“There was a fear I had then that never returned after that show.”
There’s something about writing wizard Dan Harmon that makes him so relatable. Perhaps it's the transparent relationship he’s nurtured with his fans, or maybe – like the rest of us – he’s very good at finding ways to procrastinate when there are a million other pressing tasks at hand. “I’m playing a cookie collector game, where I collect cookies,” Harmon begins from the lounge of his animation studio in California.
One of many projects on the go is Adult Swim hit animation Rick & Morty; the third season of which is within reach. “We’re just wrapping up writing the last episodes, and I just saw the first colour cut of the first episode, so that’s where we’re at.”
But he’ll have to take a break from the cult hit briefly as he brings his live podcast, Harmontown, to Australia. “I’m so excited to finally be heading to Australia that I’m only slightly put off by reports of spiders that can carry a bat up a fridge,” he says. “Do you have any idea how many spiders are down there? I’m a big spider guy – as in, I’m terrified of spiders.
"I’m only slightly put off by reports of spiders that can carry a bat up a fridge.”
“I keep telling these Americans that are warning me, ‘It’s the Sydney Opera House – I think they’ve fumigated it.”

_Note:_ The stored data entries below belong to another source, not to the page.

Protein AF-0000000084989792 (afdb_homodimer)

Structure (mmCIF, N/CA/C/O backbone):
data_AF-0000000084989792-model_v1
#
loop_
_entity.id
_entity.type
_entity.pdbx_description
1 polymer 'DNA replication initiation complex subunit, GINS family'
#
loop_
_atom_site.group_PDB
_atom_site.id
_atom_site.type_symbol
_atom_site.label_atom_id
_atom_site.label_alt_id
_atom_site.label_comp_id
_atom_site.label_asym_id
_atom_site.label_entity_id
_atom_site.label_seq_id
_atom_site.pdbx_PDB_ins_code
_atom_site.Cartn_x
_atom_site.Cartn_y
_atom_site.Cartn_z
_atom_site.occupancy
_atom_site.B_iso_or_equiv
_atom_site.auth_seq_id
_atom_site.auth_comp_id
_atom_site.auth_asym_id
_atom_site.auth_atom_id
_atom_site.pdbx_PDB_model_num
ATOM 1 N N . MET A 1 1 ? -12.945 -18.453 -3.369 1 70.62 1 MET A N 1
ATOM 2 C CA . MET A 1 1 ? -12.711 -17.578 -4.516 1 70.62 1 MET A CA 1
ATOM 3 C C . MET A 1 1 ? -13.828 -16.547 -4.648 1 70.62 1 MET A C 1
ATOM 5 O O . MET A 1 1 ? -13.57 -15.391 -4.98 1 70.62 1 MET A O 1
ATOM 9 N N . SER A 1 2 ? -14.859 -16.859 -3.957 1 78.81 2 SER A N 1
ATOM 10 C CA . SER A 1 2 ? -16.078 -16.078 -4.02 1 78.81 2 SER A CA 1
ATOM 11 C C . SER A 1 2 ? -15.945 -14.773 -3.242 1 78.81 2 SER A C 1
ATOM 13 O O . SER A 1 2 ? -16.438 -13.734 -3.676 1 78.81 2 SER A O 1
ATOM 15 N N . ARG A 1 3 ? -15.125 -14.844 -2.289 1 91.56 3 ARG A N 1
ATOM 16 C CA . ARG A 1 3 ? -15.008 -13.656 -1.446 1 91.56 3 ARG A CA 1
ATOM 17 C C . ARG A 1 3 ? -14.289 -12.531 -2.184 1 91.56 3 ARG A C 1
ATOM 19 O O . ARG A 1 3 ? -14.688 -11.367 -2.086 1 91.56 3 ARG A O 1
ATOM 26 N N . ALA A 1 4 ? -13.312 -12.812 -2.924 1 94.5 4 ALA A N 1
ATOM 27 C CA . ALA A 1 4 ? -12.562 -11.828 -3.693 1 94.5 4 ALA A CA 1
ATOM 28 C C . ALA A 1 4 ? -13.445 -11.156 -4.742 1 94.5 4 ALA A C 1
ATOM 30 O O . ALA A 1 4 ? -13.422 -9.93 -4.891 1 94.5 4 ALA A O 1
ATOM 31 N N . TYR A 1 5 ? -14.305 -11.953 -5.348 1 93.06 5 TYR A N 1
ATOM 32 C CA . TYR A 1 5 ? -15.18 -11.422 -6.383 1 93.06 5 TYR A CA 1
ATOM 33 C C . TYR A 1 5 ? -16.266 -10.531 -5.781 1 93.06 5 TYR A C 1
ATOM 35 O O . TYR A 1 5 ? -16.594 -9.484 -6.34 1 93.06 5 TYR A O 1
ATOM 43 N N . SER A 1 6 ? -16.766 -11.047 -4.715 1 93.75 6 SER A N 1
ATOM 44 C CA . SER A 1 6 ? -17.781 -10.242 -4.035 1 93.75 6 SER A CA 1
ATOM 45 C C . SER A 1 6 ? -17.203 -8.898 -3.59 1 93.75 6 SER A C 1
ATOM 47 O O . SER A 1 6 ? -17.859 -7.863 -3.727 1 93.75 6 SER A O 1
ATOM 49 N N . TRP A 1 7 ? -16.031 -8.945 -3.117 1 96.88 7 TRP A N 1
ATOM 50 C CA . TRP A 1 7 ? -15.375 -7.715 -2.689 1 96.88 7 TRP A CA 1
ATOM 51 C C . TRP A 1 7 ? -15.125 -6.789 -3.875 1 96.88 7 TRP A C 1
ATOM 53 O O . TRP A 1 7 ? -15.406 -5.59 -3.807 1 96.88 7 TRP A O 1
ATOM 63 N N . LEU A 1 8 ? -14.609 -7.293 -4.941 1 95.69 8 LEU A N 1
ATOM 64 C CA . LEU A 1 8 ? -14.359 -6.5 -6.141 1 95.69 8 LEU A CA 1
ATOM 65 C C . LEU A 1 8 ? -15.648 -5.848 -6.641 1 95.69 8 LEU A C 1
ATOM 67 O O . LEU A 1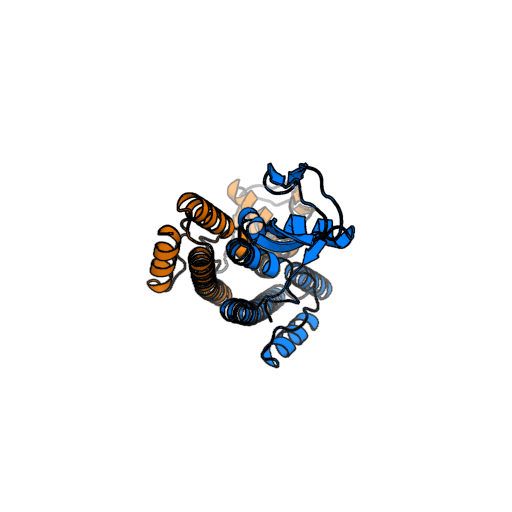 8 ? -15.656 -4.656 -6.957 1 95.69 8 LEU A O 1
ATOM 71 N N . SER A 1 9 ? -16.734 -6.637 -6.637 1 94.12 9 SER A N 1
ATOM 72 C CA . SER A 1 9 ? -18.016 -6.121 -7.086 1 94.12 9 SER A CA 1
ATOM 73 C C . SER A 1 9 ? -18.5 -4.977 -6.199 1 94.12 9 SER A C 1
ATOM 75 O O . SER A 1 9 ? -18.969 -3.953 -6.695 1 94.12 9 SER A O 1
ATOM 77 N N . ALA A 1 10 ? -18.391 -5.125 -4.922 1 95.06 10 ALA A N 1
ATOM 78 C CA . ALA A 1 10 ? -18.781 -4.086 -3.975 1 95.06 10 ALA A CA 1
ATOM 79 C C . ALA A 1 10 ? -18 -2.803 -4.199 1 95.06 10 ALA A C 1
ATOM 81 O O . ALA A 1 10 ? -18.562 -1.705 -4.172 1 95.06 10 ALA A O 1
ATOM 82 N N . GLU A 1 11 ? -16.641 -2.996 -4.441 1 95.38 11 GLU A N 1
ATOM 83 C CA . GLU A 1 11 ? -15.781 -1.838 -4.656 1 95.38 11 GLU A CA 1
ATOM 84 C C . GLU A 1 11 ? -16.109 -1.141 -5.973 1 95.38 11 GLU A C 1
ATOM 86 O O . GLU A 1 11 ? -16.016 0.084 -6.074 1 95.38 11 GLU A O 1
ATOM 91 N N . LEU A 1 12 ? -16.547 -1.844 -6.918 1 93.81 12 LEU A N 1
ATOM 92 C CA . LEU A 1 12 ? -16.906 -1.293 -8.227 1 93.81 12 LEU A CA 1
ATOM 93 C C . LEU A 1 12 ? -18.234 -0.542 -8.156 1 93.81 12 LEU A C 1
ATOM 95 O O . LEU A 1 12 ? -18.406 0.466 -8.844 1 93.81 12 LEU A O 1
ATOM 99 N N . ASP A 1 13 ? -19.047 -1.001 -7.281 1 93.5 13 ASP A N 1
ATOM 100 C CA . ASP A 1 13 ? -20.438 -0.534 -7.281 1 93.5 13 ASP A CA 1
ATOM 101 C C . ASP A 1 13 ? -20.594 0.687 -6.379 1 93.5 13 ASP A C 1
ATOM 103 O O . ASP A 1 13 ? -21.672 1.285 -6.324 1 93.5 13 ASP A O 1
ATOM 107 N N . THR A 1 14 ? -19.609 1.003 -5.652 1 91.88 14 THR A N 1
ATOM 108 C CA . THR A 1 14 ? -19.703 2.129 -4.73 1 91.88 14 THR A CA 1
ATOM 109 C C . THR A 1 14 ? -18.641 3.18 -5.047 1 91.88 14 THR A C 1
ATOM 111 O O . THR A 1 14 ? -17.562 2.85 -5.539 1 91.88 14 THR A O 1
ATOM 114 N N . LYS A 1 15 ? -18.938 4.371 -4.781 1 89.75 15 LYS A N 1
ATOM 115 C CA . LYS A 1 15 ? -17.969 5.453 -4.965 1 89.75 15 LYS A CA 1
ATOM 116 C C . LYS A 1 15 ? -17.016 5.543 -3.779 1 89.75 15 LYS A C 1
ATOM 118 O O . LYS A 1 15 ? -15.844 5.859 -3.947 1 89.75 15 LYS A O 1
ATOM 123 N N . LEU A 1 16 ? -17.531 5.168 -2.646 1 90.69 16 LEU A N 1
ATOM 124 C CA . LEU A 1 16 ? -16.719 5.23 -1.429 1 90.69 16 LEU A CA 1
ATOM 125 C C . LEU A 1 16 ? -16.172 3.852 -1.068 1 90.69 16 LEU A C 1
ATOM 127 O O . LEU A 1 16 ? -16.641 2.838 -1.594 1 90.69 16 LEU A O 1
ATOM 131 N N . LEU A 1 17 ? -15.188 3.869 -0.21 1 94.44 17 LEU A N 1
ATOM 132 C CA . LEU A 1 17 ? -14.562 2.639 0.262 1 94.44 17 LEU A CA 1
ATOM 133 C C . LEU A 1 17 ? -15.578 1.747 0.967 1 94.44 17 LEU A C 1
ATOM 135 O O . LEU A 1 17 ? -16.406 2.232 1.745 1 94.44 17 LEU A O 1
ATOM 139 N N . THR A 1 18 ? -15.547 0.546 0.62 1 95.75 18 THR A N 1
ATOM 140 C CA . THR A 1 18 ? -16.359 -0.414 1.359 1 95.75 18 THR A CA 1
ATOM 141 C C . THR A 1 18 ? -15.562 -1.021 2.512 1 95.75 18 THR A C 1
ATOM 143 O O . THR A 1 18 ? -14.328 -0.99 2.506 1 95.75 18 THR A O 1
ATOM 146 N N . LYS A 1 19 ? -16.328 -1.497 3.48 1 96.44 19 LYS A N 1
ATOM 147 C CA . LYS A 1 19 ? -15.664 -2.264 4.527 1 96.44 19 LYS A CA 1
ATOM 148 C C . LYS A 1 19 ? -15.086 -3.562 3.975 1 96.44 19 LYS A C 1
ATOM 150 O O . LYS A 1 19 ? -15.805 -4.359 3.371 1 96.44 19 LYS A O 1
ATOM 155 N N . PRO A 1 20 ? -13.766 -3.756 4.098 1 97 20 PRO A N 1
ATOM 156 C CA . PRO A 1 20 ? -13.188 -4.996 3.582 1 97 20 PRO A CA 1
ATOM 157 C C . PRO A 1 20 ? -13.703 -6.238 4.312 1 97 20 PRO A C 1
ATOM 159 O O . PRO A 1 20 ? -13.898 -6.199 5.531 1 97 20 PRO A O 1
ATOM 162 N N . PRO A 1 21 ? -13.945 -7.258 3.611 1 96.56 21 PRO A N 1
ATOM 163 C CA . PRO A 1 21 ? -14.359 -8.508 4.246 1 96.56 21 PRO A CA 1
ATOM 164 C C . PRO A 1 21 ? -13.203 -9.234 4.934 1 96.56 21 PRO A C 1
ATOM 166 O O . PRO A 1 21 ? -13.398 -10.297 5.527 1 96.56 21 PRO A O 1
ATOM 169 N N . VAL A 1 22 ? -11.977 -8.727 4.801 1 95.38 22 VAL A N 1
ATOM 170 C CA . VAL A 1 22 ? -10.773 -9.297 5.398 1 95.38 22 VAL A CA 1
ATOM 171 C C . VAL A 1 22 ? -9.977 -8.195 6.098 1 95.38 22 VAL A C 1
ATOM 173 O O . VAL A 1 22 ? -10.07 -7.02 5.727 1 95.38 22 VAL A O 1
ATOM 176 N N . ALA A 1 23 ? -9.148 -8.648 7.039 1 95.25 23 ALA A N 1
ATOM 177 C CA . ALA A 1 23 ? -8.312 -7.691 7.758 1 95.25 23 ALA A CA 1
ATOM 178 C C . ALA A 1 23 ? -7.121 -7.254 6.906 1 95.25 23 ALA A C 1
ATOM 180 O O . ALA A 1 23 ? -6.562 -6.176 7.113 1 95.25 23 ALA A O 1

Don't miss a beat with our FREE daily newsletter
A 2014 documentary following Harmon and co around the US on their first podcast tour shows intimate details of his personal and creative life. Some of the anxieties throughout the film came from the improvised nature in which each live podcast comes together. But the lack of a game plan is also what makes seeing Harmon live so great. “The guy you saw in the documentary getting ready for his first show, there was a fear I had then that never returned after that show,” Harmon reveals. “Some switch got thrown in my head that I was in a legitimate place and that I needed to therefore have a show, but since then I’ve done so many shows where it’s like, ‘Look, we’ll figure it out.’”
“There have been a few stinkers here and there,” he laughs. “I’m going to try not get too loaded. I’m going to be thinking about stuff on the long plane flight.”
The raw nature of each podcast sees Harmon bare all for fans, which has had an impact on the way he approaches writing. “I think that over time, I’ve gone from a place of defensiveness to very fearful reaching out and I think that those are the two big extremes when you’re a nerd. You can either be defiant about your right to one and to be alienated and separate from people, or you can be equally confident about the fact that you are.”
Surprisingly, Harmon never bookmarks ideas forged on stage for reworking or developing later down the track. “It’s more the opposite; if I’m struggling on something while I’m writing a script, sometimes it’ll erupt into something I'm talking about on stage,” he reveals.
“The great thing about podcasting is, I don’t walk off the stage with any retention of what I’ve talked about. I’ll have a vague recollection that I got upset about something and my throat will hurt a little bit, so I’ll remember, ‘Oh yeah, I was yelling about video games.’
"Between getting drunk on stage, but more importantly, there’s a sort of blackout that occurs when you have to give yourself over to monitoring people that you’re performing for.”
The audience connection is also something Harmon strives towards across the other projects he’s developed. “I guess I’d like to think the reason why Community and Rick & Morty - in spite of being totally philosophically different - both get a strong response from fans is because they’re sincere. There’s no barrier between the people making the show and the people in the audience.
“There’s always a class barrier, I think,” Harmon says of a lot of other shows out there. “The stuff that I’ve worked on, I’ve never written down to anybody and I’ve never encouraged that, and largely simultaneously ignored the audience and considered them the most important thing in the world by saying, ‘Well, these people need nothing less than the thing I think is perfect,’ because that way there stands a small chance of us connecting somehow before we all die.”